## What you are asked to do
In the records below, the lines from the one with "ATOM 119 C C" through the last are to be printed exactly, and nothing else.

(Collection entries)
+-------+

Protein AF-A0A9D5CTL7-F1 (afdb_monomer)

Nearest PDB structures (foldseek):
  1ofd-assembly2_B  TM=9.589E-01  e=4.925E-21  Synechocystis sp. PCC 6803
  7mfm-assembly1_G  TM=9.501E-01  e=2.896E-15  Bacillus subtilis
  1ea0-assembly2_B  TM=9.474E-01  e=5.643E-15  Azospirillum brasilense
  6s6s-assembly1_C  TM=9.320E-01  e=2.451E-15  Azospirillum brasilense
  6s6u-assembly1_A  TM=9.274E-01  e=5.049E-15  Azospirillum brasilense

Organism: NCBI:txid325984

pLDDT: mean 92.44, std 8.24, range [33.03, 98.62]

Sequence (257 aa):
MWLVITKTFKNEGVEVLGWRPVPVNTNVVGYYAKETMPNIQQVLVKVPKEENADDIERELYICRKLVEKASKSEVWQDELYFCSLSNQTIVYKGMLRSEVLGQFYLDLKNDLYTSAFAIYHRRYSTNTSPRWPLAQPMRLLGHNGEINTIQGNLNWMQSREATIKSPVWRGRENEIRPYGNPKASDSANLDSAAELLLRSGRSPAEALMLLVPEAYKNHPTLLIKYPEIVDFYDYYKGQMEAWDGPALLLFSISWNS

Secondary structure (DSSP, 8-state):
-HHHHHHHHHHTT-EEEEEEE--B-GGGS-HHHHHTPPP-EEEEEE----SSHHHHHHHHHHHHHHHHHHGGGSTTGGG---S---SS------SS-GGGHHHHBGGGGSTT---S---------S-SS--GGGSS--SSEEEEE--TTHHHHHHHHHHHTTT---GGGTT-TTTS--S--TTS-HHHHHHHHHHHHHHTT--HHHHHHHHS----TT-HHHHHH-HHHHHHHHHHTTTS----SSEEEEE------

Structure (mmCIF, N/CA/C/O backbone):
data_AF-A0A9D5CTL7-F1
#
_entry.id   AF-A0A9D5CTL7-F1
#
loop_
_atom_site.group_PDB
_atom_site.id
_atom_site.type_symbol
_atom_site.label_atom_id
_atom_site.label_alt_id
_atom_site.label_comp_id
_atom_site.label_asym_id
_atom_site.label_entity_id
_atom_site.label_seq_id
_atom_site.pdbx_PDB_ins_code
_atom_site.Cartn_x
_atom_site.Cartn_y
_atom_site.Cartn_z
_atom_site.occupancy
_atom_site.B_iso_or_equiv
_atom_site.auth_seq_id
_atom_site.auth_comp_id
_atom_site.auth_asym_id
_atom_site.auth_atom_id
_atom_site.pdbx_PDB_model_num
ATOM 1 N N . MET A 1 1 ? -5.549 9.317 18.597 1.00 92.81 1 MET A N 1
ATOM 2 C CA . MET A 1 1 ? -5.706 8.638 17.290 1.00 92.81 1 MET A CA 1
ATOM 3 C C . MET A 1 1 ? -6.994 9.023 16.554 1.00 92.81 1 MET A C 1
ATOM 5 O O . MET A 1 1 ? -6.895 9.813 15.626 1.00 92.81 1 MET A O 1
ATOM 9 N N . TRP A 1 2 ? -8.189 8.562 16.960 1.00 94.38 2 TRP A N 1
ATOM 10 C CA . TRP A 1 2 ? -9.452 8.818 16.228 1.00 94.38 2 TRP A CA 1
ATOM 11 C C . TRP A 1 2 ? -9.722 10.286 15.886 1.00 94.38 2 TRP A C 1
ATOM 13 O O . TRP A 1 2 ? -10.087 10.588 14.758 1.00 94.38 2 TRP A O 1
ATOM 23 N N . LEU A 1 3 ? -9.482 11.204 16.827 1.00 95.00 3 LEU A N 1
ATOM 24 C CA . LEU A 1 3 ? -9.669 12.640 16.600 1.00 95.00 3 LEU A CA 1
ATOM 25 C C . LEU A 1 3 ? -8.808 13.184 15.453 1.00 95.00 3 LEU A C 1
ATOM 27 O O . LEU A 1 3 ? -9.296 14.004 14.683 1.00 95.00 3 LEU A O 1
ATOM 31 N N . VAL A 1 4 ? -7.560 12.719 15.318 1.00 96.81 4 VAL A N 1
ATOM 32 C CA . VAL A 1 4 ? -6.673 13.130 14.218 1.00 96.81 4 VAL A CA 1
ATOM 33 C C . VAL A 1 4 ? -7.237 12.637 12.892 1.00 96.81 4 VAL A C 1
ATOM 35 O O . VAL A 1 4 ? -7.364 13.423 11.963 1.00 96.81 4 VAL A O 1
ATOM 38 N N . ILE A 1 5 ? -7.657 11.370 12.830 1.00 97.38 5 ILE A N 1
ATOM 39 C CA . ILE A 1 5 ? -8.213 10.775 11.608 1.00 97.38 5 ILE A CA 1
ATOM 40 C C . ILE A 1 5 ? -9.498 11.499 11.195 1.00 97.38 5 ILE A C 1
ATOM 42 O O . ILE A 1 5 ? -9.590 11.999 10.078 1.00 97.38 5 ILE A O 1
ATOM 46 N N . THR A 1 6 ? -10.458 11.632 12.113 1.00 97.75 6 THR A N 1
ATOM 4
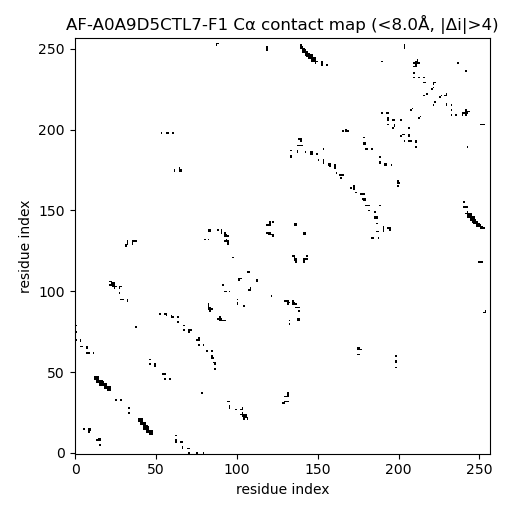7 C CA . THR A 1 6 ? -11.739 12.299 11.846 1.00 97.75 6 THR A CA 1
ATOM 48 C C . THR A 1 6 ? -11.553 13.767 11.468 1.00 97.75 6 THR A C 1
ATOM 50 O O . THR A 1 6 ? -12.227 14.248 10.561 1.00 97.75 6 THR A O 1
ATOM 53 N N . LYS A 1 7 ? -10.642 14.494 12.132 1.00 97.62 7 LYS A N 1
ATOM 54 C CA . LYS A 1 7 ? -10.359 15.898 11.805 1.00 97.62 7 LYS A CA 1
ATOM 55 C C . LYS A 1 7 ? -9.747 16.031 10.413 1.00 97.62 7 LYS A C 1
ATOM 57 O O . LYS A 1 7 ? -10.191 16.888 9.657 1.00 97.62 7 LYS A O 1
ATOM 62 N N . THR A 1 8 ? -8.763 15.197 10.079 1.00 97.56 8 THR A N 1
ATOM 63 C CA . THR A 1 8 ? -8.140 15.212 8.753 1.00 97.56 8 THR A CA 1
ATOM 64 C C . THR A 1 8 ? -9.165 14.890 7.674 1.00 97.56 8 THR A C 1
ATOM 66 O O . THR A 1 8 ? -9.314 15.677 6.752 1.00 97.56 8 THR A O 1
ATOM 69 N N . PHE A 1 9 ? -9.945 13.816 7.825 1.00 97.56 9 PHE A N 1
ATOM 70 C CA . PHE A 1 9 ? -10.954 13.438 6.828 1.00 97.56 9 PHE A CA 1
ATOM 71 C C . PHE A 1 9 ? -12.006 14.536 6.647 1.00 97.56 9 PHE A C 1
ATOM 73 O O . PHE A 1 9 ? -12.317 14.907 5.522 1.00 97.56 9 PHE A O 1
ATOM 80 N N . LYS A 1 10 ? -12.473 15.147 7.743 1.00 96.75 10 LYS A N 1
ATOM 81 C CA . LYS A 1 10 ? -13.414 16.271 7.678 1.00 96.75 10 LYS A CA 1
ATOM 82 C C . LYS A 1 10 ? -12.852 17.473 6.910 1.00 96.75 10 LYS A C 1
ATOM 84 O O . LYS A 1 10 ? -13.604 18.117 6.186 1.00 96.75 10 LYS A O 1
ATOM 89 N N . ASN A 1 11 ? -11.566 17.789 7.074 1.00 96.25 11 ASN A N 1
ATOM 90 C CA . ASN A 1 11 ? -10.921 18.883 6.339 1.00 96.25 11 ASN A CA 1
ATOM 91 C C . ASN A 1 11 ? -10.836 18.600 4.832 1.00 96.25 11 ASN A C 1
ATOM 93 O O . ASN A 1 11 ? -10.922 19.534 4.044 1.00 96.25 11 ASN A O 1
ATOM 97 N N . GLU A 1 12 ? -10.734 17.325 4.458 1.00 95.25 12 GLU A N 1
ATOM 98 C CA . GLU A 1 12 ? -10.764 16.847 3.070 1.00 95.25 12 GLU A CA 1
ATOM 99 C C . GLU A 1 12 ? -12.192 16.633 2.533 1.00 95.25 12 GLU A C 1
ATOM 101 O O . GLU A 1 12 ? -12.392 16.128 1.434 1.00 95.25 12 GLU A O 1
ATOM 106 N N . GLY A 1 13 ? -13.225 16.988 3.306 1.00 95.12 13 GLY A N 1
ATOM 107 C CA . GLY A 1 13 ? -14.622 16.772 2.921 1.00 95.12 13 GLY A CA 1
ATOM 108 C C . GLY A 1 13 ? -15.083 15.310 2.983 1.00 95.12 13 GLY A C 1
ATOM 109 O O . GLY A 1 13 ? -16.226 15.026 2.632 1.00 95.12 13 GLY A O 1
ATOM 110 N N . VAL A 1 14 ? -14.239 14.394 3.468 1.00 96.56 14 VAL A N 1
ATOM 111 C CA . VAL A 1 14 ? -14.562 12.979 3.683 1.00 96.56 14 VAL A CA 1
ATOM 112 C C . VAL A 1 14 ? -15.314 12.813 5.006 1.00 96.56 14 VAL A C 1
ATOM 114 O O . VAL A 1 14 ? -14.811 13.107 6.094 1.00 96.56 14 VAL A O 1
ATOM 117 N N . GLU A 1 15 ? -16.544 12.314 4.927 1.00 96.38 15 GLU A N 1
ATOM 118 C CA . GLU A 1 15 ? -17.406 12.094 6.086 1.00 96.38 15 GLU A CA 1
ATOM 119 C C . GLU A 1 15 ? -17.090 10.740 6.736 1.00 96.38 15 GLU A C 1
ATOM 121 O O . GLU A 1 15 ? -17.144 9.695 6.089 1.00 96.38 15 GLU A O 1
ATOM 126 N N . VAL A 1 16 ? -16.789 10.738 8.036 1.00 97.94 16 VAL A N 1
ATOM 127 C CA . VAL A 1 16 ? -16.662 9.501 8.820 1.00 97.94 16 VAL A CA 1
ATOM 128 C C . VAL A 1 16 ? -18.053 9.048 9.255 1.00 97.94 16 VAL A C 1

+-------+

## Result of the task
ATOM 119 C C . GLU A 1 15 ? -17.090 10.740 6.736 1.00 96.38 15 GLU A C 1
ATOM 121 O O . GLU A 1 15 ? -17.144 9.695 6.089 1.00 96.38 15 GLU A O 1
ATOM 126 N N . VAL A 1 16 ? -16.789 10.738 8.036 1.00 97.94 16 VAL A N 1
ATOM 127 C CA . VAL A 1 16 ? -16.662 9.501 8.820 1.00 97.94 16 VAL A CA 1
ATOM 128 C C . VAL A 1 16 ? -18.053 9.048 9.255 1.00 97.94 16 VAL A C 1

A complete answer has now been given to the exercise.